Felice Ficherelli detto il Riposo (San Gimignano 1603 - Firenze 1660)

Felice Ficherelli detto 'il Riposo'
(San Gimignano 1603 - Firenze 1660)
Attribuibile

Maria Maddalena penitente


olio su tela (ottagonale)
cm. 82 x 74
Cornice intagliata e dorata cm. 110 x 99
D21-060-MA € 8.900 richiedi informazioni

Il bel dipinto proposto si rivela un’interessante opera attribuibile alla prima maturità del pittore Felice Ficherelli, detto Felice Riposo o semplicemente il Riposo (San Gimignano 1603 - Firenze 1660), raffinato esponente della pittura fiorentina del XVII secolo.

Protagonista della nostra tela una seducente Santa Maria Maddalena, semi nuda per ricordare il suo passato da peccatrice, con i lunghi capelli che scendono sul corpo e lo sguardo colmo di emozione rivolto al cielo, ad evocare il pentimento con il teschio, suo attributo iconografico, sotto le sue mani giunte in preghiera.

Costruendo l’immagine con il colore e la luce secondo i caratteri tipici della sua pittura, il nostro autore dona alla figura una fisicità nuova: peccatrice e nello stesso tempo penitente, viene ritratta nell’ambivalenza di sacro e profano, con un equilibrio tra la sensualità della peccatrice e la sua ascesi spirituale.

Tra gli artisti più importanti del barocco toscano, l’indole pittorica di Felice Ficherelli si caratterizza per uno stile armonioso, che è pienamente ravvisabile in questa mistica Maria Maddalena, nella sua diffusione di luci e colori. Questi, col Furini e il Bilivert, è certamente uno dei pittori più significativi nel contesto fiorentino, caratterizzati da un linguaggio stilistico del chiaroscuro morbido e atmosferico.

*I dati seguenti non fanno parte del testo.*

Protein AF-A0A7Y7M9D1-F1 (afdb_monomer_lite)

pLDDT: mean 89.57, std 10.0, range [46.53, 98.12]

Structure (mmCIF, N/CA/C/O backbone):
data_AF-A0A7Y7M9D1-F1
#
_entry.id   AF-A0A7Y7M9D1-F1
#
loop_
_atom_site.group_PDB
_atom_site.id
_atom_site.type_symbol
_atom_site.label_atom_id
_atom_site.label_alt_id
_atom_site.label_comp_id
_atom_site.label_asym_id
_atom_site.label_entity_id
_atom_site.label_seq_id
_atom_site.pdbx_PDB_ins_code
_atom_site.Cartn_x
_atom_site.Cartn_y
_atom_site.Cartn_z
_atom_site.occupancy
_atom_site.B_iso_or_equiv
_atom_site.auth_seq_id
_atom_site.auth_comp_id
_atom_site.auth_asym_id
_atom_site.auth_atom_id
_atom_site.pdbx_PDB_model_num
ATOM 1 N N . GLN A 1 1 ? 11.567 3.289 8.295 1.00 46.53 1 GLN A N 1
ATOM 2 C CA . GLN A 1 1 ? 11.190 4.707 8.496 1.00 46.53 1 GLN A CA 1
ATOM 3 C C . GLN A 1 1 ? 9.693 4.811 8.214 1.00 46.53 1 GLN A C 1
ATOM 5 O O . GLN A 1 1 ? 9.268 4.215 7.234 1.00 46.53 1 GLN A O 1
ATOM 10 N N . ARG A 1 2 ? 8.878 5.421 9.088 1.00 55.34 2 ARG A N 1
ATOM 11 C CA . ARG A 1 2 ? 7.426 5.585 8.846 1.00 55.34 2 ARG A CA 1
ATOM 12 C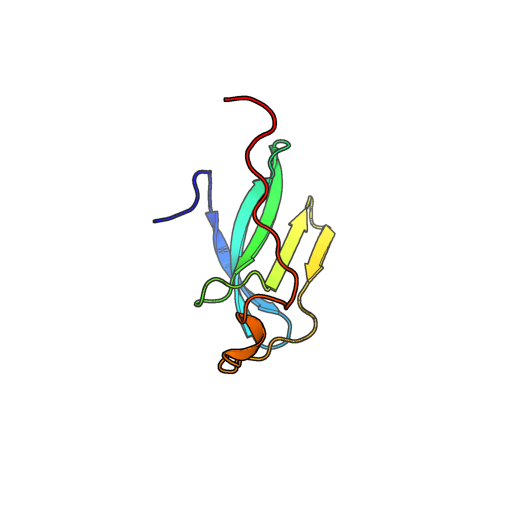 C . ARG A 1 2 ? 7.179 6.881 8.072 1.00 55.34 2 ARG A C 1
ATOM 14 O O . ARG A 1 2 ? 7.958 7.819 8.230 1.00 55.34 2 ARG A O 1
ATOM 21 N N . ALA A 1 3 ? 6.125 6.925 7.259 1.00 60.59 3 ALA A N 1
ATOM 22 C CA . ALA A 1 3 ? 5.699 8.165 6.618 1.00 60.59 3 ALA A CA 1
ATOM 23 C C . ALA A 1 3 ? 5.392 9.231 7.693 1.00 60.59 3 ALA A C 1
ATOM 25 O O . ALA A 1 3 ? 4.843 8.878 8.743 1.00 60.59 3 ALA A O 1
ATOM 26 N N . PRO A 1 4 ? 5.752 10.510 7.480 1.00 67.69 4 PRO A N 1
ATOM 27 C CA . PRO A 1 4 ? 5.413 11.578 8.418 1.00 67.69 4 PRO A CA 1
ATOM 28 C C . PRO A 1 4 ? 3.887 11.690 8.577 1.00 67.69 4 PRO A C 1
ATOM 30 O O . PRO A 1 4 ? 3.149 11.445 7.627 1.00 67.69 4 PRO A O 1
ATOM 33 N N . GLY A 1 5 ? 3.414 12.029 9.780 1.00 71.19 5 GLY A N 1
ATOM 34 C CA . GLY A 1 5 ? 1.985 12.160 10.097 1.00 71.19 5 GLY A CA 1
ATOM 35 C C . GLY A 1 5 ? 1.587 11.475 11.407 1.00 71.19 5 GLY A C 1
ATOM 36 O O . GLY A 1 5 ? 2.384 10.761 12.019 1.00 71.19 5 GLY A O 1
ATOM 37 N N . ASN A 1 6 ? 0.342 11.692 11.835 1.00 78.38 6 ASN A N 1
ATOM 38 C CA . ASN A 1 6 ? -0.247 10.967 12.958 1.00 78.38 6 ASN A CA 1
ATOM 39 C C . ASN A 1 6 ? -0.833 9.652 12.445 1.00 78.38 6 ASN A C 1
ATOM 41 O O . ASN A 1 6 ? -1.734 9.648 11.606 1.00 78.38 6 ASN A O 1
ATOM 45 N N . TRP A 1 7 ? -0.305 8.546 12.961 1.00 80.62 7 TRP A N 1
ATOM 46 C CA . TRP A 1 7 ? -0.706 7.196 12.588 1.00 80.62 7 TRP A CA 1
ATOM 47 C C . TRP A 1 7 ? -1.119 6.439 13.835 1.00 80.62 7 TRP A C 1
ATOM 49 O O . TRP A 1 7 ? -0.308 6.246 14.743 1.00 80.62 7 TRP A O 1
ATOM 59 N N . ILE A 1 8 ? -2.362 5.977 13.865 1.00 87.06 8 ILE A N 1
ATOM 60 C CA . ILE A 1 8 ? -2.857 5.131 14.948 1.00 87.06 8 ILE A CA 1
ATOM 61 C C . ILE A 1 8 ? -2.971 3.712 14.402 1.00 87.06 8 ILE A C 1
ATOM 63 O O . ILE A 1 8 ? -3.655 3.472 13.407 1.00 87.06 8 ILE A O 1
ATOM 67 N N . HIS A 1 9 ? -2.259 2.785 15.043 1.00 87.75 9 HIS A N 1
ATOM 68 C CA . HIS A 1 9 ? -2.322 1.364 14.718 1.00 87.75 9 HIS A CA 1
ATOM 69 C C . HIS A 1 9 ? -3.708 0.826 15.081 1.00 87.75 9 HIS A C 1
ATOM 71 O O . HIS A 1 9 ? -4.107 0.877 16.244 1.00 87.75 9 HIS A O 1
ATOM 77 N N . GLY A 1 10 ? -4.432 0.320 14.090 1.00 84.81 10 GLY A N 1
ATOM 78 C CA . GLY A 1 10 ? -5.774 -0.228 14.233 1.00 84.81 10 GLY A CA 1
ATOM 79 C C . GLY A 1 10 ? -5.796 -1.755 14.250 1.00 84.81 10 GLY A C 1
ATOM 80 O O . GLY A 1 10 ? -4.819 -2.415 14.608 1.00 84.81 10 GLY A O 1
ATOM 81 N N . ALA A 1 11 ? -6.952 -2.310 13.891 1.00 88.62 11 ALA A N 1
ATOM 82 C CA . ALA A 1 11 ? -7.189 -3.746 13.841 1.00 88.62 11 ALA A CA 1
ATOM 83 C C . ALA A 1 11 ? -6.606 -4.393 12.573 1.00 88.62 11 ALA A C 1
ATOM 85 O O . ALA A 1 11 ? -6.382 -3.735 11.554 1.00 88.62 11 ALA A O 1
ATOM 86 N N . THR A 1 12 ? -6.422 -5.712 12.614 1.00 94.19 12 THR A N 1
ATOM 87 C CA . THR A 1 12 ? -6.202 -6.508 11.403 1.00 94.19 12 THR A CA 1
ATOM 88 C C . THR A 1 12 ? -7.523 -6.680 10.652 1.00 94.19 12 THR A C 1
ATOM 90 O O . THR A 1 12 ? -8.545 -7.022 11.247 1.00 94.19 12 THR A O 1
ATOM 93 N N . MET A 1 13 ? -7.495 -6.479 9.338 1.00 95.38 13 MET A N 1
ATOM 94 C CA . MET A 1 13 ? -8.607 -6.700 8.417 1.00 95.38 13 MET A CA 1
ATOM 95 C C . MET A 1 13 ? -8.237 -7.730 7.348 1.00 95.38 13 MET A C 1
ATOM 97 O O . MET A 1 13 ? -7.068 -8.074 7.171 1.00 95.38 13 MET A O 1
ATOM 101 N N . LEU A 1 14 ? -9.245 -8.193 6.605 1.00 97.06 14 LEU A N 1
ATOM 102 C CA . LEU A 1 14 ? -9.079 -9.069 5.449 1.00 97.06 14 LEU A CA 1
ATOM 103 C C . LEU A 1 14 ? -9.634 -8.380 4.193 1.00 97.06 14 LEU A C 1
ATOM 105 O O . LEU A 1 14 ? -10.840 -8.155 4.083 1.00 97.06 14 LEU A O 1
ATOM 109 N N . VAL A 1 15 ? -8.767 -8.059 3.232 1.00 97.19 15 VAL A N 1
ATOM 110 C CA . VAL A 1 15 ? -9.137 -7.410 1.961 1.00 97.19 15 VAL A CA 1
ATOM 111 C C . VAL A 1 15 ? -8.585 -8.234 0.803 1.00 97.19 15 VAL A C 1
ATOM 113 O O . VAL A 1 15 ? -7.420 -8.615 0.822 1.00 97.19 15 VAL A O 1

Trasferitosi dalla natia San Gimignano, ancora ragazzo, nel capoluogo mediceo, rimase per lungo tempo legato alla prestigiosa famiglia del conte Alberto de’Bardi di Vernio, mecenate tra i più generosi della città, che lo introdusse nella bottega di Jacopo da Empoli. Pur non interrompendo mai tale rapporto, il Ficherelli decise di rendersi indipendente per far fronte alle richieste degli importanti personaggi della corte granducale e dalle nobili famiglie fiorentine.

Osservando il ricco catalogo di Fedele Ficherelli, di cui la nostra opera ne sarebbe un esempio, è agevole rilevare come il maestro si orientò verso una pittura naturalistica, venata di una sottile sensualità, accentuata dall’uso di una materia pittorica tenera e sfumata, esaltata negli effetti serici dei panneggi.

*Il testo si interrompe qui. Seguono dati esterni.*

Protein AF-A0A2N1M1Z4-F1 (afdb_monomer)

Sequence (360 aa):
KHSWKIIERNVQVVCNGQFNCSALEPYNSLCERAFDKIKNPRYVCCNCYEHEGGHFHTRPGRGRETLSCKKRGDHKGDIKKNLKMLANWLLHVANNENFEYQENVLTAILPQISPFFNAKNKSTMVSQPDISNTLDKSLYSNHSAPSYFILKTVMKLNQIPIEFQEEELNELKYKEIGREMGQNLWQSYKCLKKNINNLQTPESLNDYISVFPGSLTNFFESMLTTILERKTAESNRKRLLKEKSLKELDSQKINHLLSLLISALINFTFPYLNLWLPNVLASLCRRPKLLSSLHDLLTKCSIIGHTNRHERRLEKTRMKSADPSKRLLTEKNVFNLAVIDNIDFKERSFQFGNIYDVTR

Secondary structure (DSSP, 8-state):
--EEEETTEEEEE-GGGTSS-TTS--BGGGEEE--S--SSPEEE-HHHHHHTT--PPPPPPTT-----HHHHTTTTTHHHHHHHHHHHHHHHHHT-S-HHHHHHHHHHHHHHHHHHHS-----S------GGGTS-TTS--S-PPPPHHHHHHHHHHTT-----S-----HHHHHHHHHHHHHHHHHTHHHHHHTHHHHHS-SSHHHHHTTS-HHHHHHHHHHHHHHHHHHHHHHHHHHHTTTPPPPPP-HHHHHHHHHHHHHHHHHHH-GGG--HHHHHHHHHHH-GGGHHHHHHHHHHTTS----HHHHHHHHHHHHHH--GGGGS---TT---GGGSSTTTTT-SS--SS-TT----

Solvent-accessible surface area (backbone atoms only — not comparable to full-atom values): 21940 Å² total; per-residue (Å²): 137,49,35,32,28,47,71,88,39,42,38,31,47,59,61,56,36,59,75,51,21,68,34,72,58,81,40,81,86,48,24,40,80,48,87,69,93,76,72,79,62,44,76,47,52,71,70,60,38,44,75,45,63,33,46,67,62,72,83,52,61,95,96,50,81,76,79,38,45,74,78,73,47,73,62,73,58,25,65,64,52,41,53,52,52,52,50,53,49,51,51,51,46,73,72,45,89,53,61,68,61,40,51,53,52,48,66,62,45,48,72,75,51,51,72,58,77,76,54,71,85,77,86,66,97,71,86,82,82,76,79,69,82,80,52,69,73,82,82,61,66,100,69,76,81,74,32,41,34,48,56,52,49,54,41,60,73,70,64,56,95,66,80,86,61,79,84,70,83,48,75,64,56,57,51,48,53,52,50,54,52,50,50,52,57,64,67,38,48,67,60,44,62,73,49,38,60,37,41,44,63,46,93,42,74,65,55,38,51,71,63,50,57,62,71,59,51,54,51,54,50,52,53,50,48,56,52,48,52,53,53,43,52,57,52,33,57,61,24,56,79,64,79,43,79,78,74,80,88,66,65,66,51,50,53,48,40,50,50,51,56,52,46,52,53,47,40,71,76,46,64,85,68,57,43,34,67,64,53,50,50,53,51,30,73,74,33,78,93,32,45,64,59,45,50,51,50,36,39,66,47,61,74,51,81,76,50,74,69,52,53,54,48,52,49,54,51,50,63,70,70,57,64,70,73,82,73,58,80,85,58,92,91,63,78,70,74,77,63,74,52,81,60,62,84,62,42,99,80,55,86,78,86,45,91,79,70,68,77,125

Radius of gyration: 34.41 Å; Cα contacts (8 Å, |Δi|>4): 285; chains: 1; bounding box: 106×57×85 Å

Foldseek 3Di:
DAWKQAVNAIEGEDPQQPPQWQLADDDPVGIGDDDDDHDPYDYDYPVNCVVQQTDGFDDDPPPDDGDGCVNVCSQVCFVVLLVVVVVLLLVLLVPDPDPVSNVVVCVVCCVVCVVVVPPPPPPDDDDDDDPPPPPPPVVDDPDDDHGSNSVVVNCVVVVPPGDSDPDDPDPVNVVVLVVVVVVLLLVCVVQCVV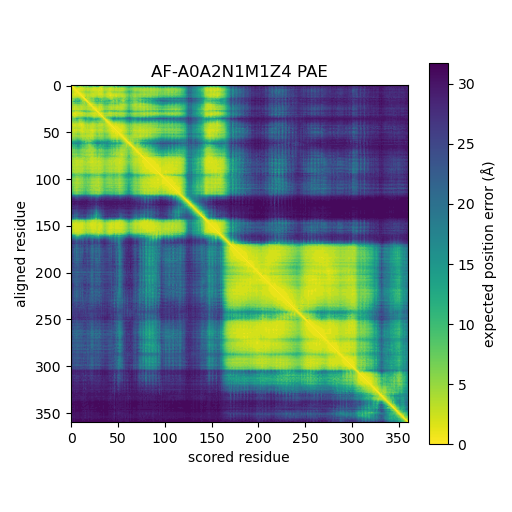LLCCFQPNPDLVSNLVSFRPSLLVVLLVVVVVVQVVVQVVVQVVCVVVVHDGDDRDVVLSSLLSSVVRVVVNCVSPVPSNGHVVVVQVVCVVDPVNVVVVVVSCVSNVVDDDDPVNVVVVLVVCVVPDDLVVVDDPDPPDDPPVSVPPQPSNPDPRCPDRPVNPPD

Structure (mmCIF, N/CA/C/O backbone):
data_AF-A0A2N1M1Z4-F1
#
_entry.id   AF-A0A2N1M1Z4-F1
#
loop_
_atom_site.group_PDB
_atom_site.id
_atom_site.type_symbol
_atom_site.label_atom_id
_atom_site.label_alt_id
_atom_site.label_comp_id
_atom_site.label_asym_id
_atom_site.label_entity_id
_atom_site.label_seq_id
_atom_site.pdbx_PDB_ins_code
_atom_site.Cartn_x
_atom_site.Cartn_y
_atom_site.Cartn_z
_atom_site.occupancy
_atom_site.B_iso_or_equiv
_atom_site.auth_seq_id
_atom_site.auth_comp_id
_atom_site.auth_asym_id
_atom_site.auth_atom_id
_atom_site.pdbx_PDB_model_num
ATOM 1 N N . LYS A 1 1 ? 12.640 8.603 -46.129 1.00 57.53 1 LYS A N 1
ATOM 2 C CA . LYS A 1 1 ? 13.684 8.088 -45.208 1.00 57.53 1 LYS A CA 1
ATOM 3 C C . LYS A 1 1 ? 13.079 7.989 -43.805 1.00 57.53 1 LYS A C 1
ATOM 5 O O . LYS A 1 1 ? 13.276 8.908 -43.024 1.00 57.53 1 LYS A O 1
ATOM 10 N N . HIS A 1 2 ? 12.267 6.959 -43.525 1.00 71.12 2 HIS A N 1
ATOM 11 C CA . HIS A 1 2 ? 11.485 6.872 -42.272 1.00 71.12 2 HIS A CA 1
ATOM 12 C C . HIS A 1 2 ? 11.558 5.518 -41.577 1.00 71.12 2 HIS A C 1
ATOM 14 O O . HIS A 1 2 ? 10.695 5.154 -40.774 1.00 71.12 2 HIS A O 1
ATOM 20 N N . SER A 1 3 ? 12.598 4.768 -41.900 1.00 81.38 3 SER A N 1
ATOM 21 C CA . SER A 1 3 ? 12.700 3.381 -41.508 1.00 81.38 3 SER A CA 1
ATOM 22 C C . SER A 1 3 ? 14.044 3.124 -40.869 1.00 81.38 3 SER A C 1
ATOM 24 O O . SER A 1 3 ? 15.056 3.730 -41.231 1.00 81.38 3 SER A O 1
ATOM 26 N N . TRP A 1 4 ? 14.010 2.228 -39.904 1.00 87.56 4 TRP A N 1
ATOM 27 C CA . TRP A 1 4 ? 15.107 1.907 -39.020 1.00 87.56 4 TRP A CA 1
ATOM 28 C C . TRP A 1 4 ? 15.309 0.404 -39.025 1.00 87.56 4 TRP A C 1
ATOM 30 O O . TRP A 1 4 ? 14.349 -0.360 -39.118 1.00 87.56 4 TRP A O 1
ATOM 40 N N . LYS A 1 5 ? 16.561 -0.015 -38.941 1.00 88.31 5 LYS A N 1
ATOM 41 C CA . LYS A 1 5 ? 16.951 -1.399 -38.744 1.00 88.31 5 LYS A CA 1
ATOM 42 C C . LYS A 1 5 ? 17.229 -1.571 -37.256 1.00 88.31 5 LYS A C 1
ATOM 44 O O . LYS A 1 5 ? 18.174 -0.976 -36.748 1.00 88.31 5 LYS A O 1
ATOM 49 N N . ILE A 1 6 ? 16.374 -2.319 -36.562 1.00 87.88 6 ILE A N 1
ATOM 50 C CA . ILE A 1 6 ? 16.514 -2.623 -35.133 1.00 87.88 6 ILE A CA 1
ATOM 51 C C . ILE A 1 6 ? 16.761 -4.123 -35.002 1.00 87.88 6 ILE A C 1
ATOM 53 O O . ILE A 1 6 ? 15.878 -4.906 -35.355 1.00 87.88 6 ILE A O 1
ATOM 57 N N . ILE A 1 7 ? 17.955 -4.519 -34.544 1.00 86.25 7 ILE A N 1
ATOM 58 C CA . ILE A 1 7 ? 18.429 -5.924 -34.531 1.00 86.25 7 ILE A CA 1
ATOM 59 C C . ILE A 1 7 ? 18.125 -6.594 -35.872 1.00 86.25 7 ILE A C 1
ATOM 61 O O . ILE A 1 7 ? 17.308 -7.505 -35.982 1.00 86.25 7 ILE A O 1
ATOM 65 N N . GLU A 1 8 ? 18.700 -6.026 -36.928 1.00 83.69 8 GLU A N 1
ATOM 66 C CA . GLU A 1 8 ? 18.575 -6.501 -38.310 1.00 83.69 8 GLU A CA 1
ATOM 67 C C . GLU A 1 8 ? 17.155 -6.511 -38.910 1.00 83.69 8 GLU A C 1
ATOM 69 O O . GLU A 1 8 ? 16.995 -6.774 -40.103 1.00 83.69 8 GLU A O 1
ATOM 74 N N . ARG A 1 9 ? 16.120 -6.155 -38.141 1.00 86.75 9 ARG A N 1
ATOM 75 C CA . ARG A 1 9 ? 14.722 -6.140 -38.578 1.00 86.75 9 ARG A CA 1
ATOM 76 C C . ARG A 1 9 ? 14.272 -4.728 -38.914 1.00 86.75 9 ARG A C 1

La tela in esame trova riscontro con altre raffigurazioni in cui l’artista rappresenta dei nudi femminili, contraddistinte da una pittura languida, intrisa di quella tipica poeticità che caratterizza una certa pittura fiorentina del tempo, avvicinandosi al linguaggio più sensuale e morbido di Francesco Furini  (Firenze 1603 - 1646).

L'eredità del Furini è chiaramente visibile nel suo intento di rendere le figure in atteggiamento sensuale, nonostante la rappresentazione della loro tensione estatica: in particolare possiamo menzionare le numerose versioni della ‘Maddalena’ a mezza figura (conservate in collezioni private a Napoli, Zurigo e Firenze), oppure la 'Sant'Agata' del Musée des Beaux-Arts Magnin di Digione, o nella 'Sofonisba beve il veleno' di ubicazione ignota, nel “Martirio di Sant’Agata”, Firenze, collezione privata, ed infine la “Maddalena in orazione”, di analogo riferimento.

L'opera è presentata con una stato di conservazione eccellente, completata da una cornice in legno dorata.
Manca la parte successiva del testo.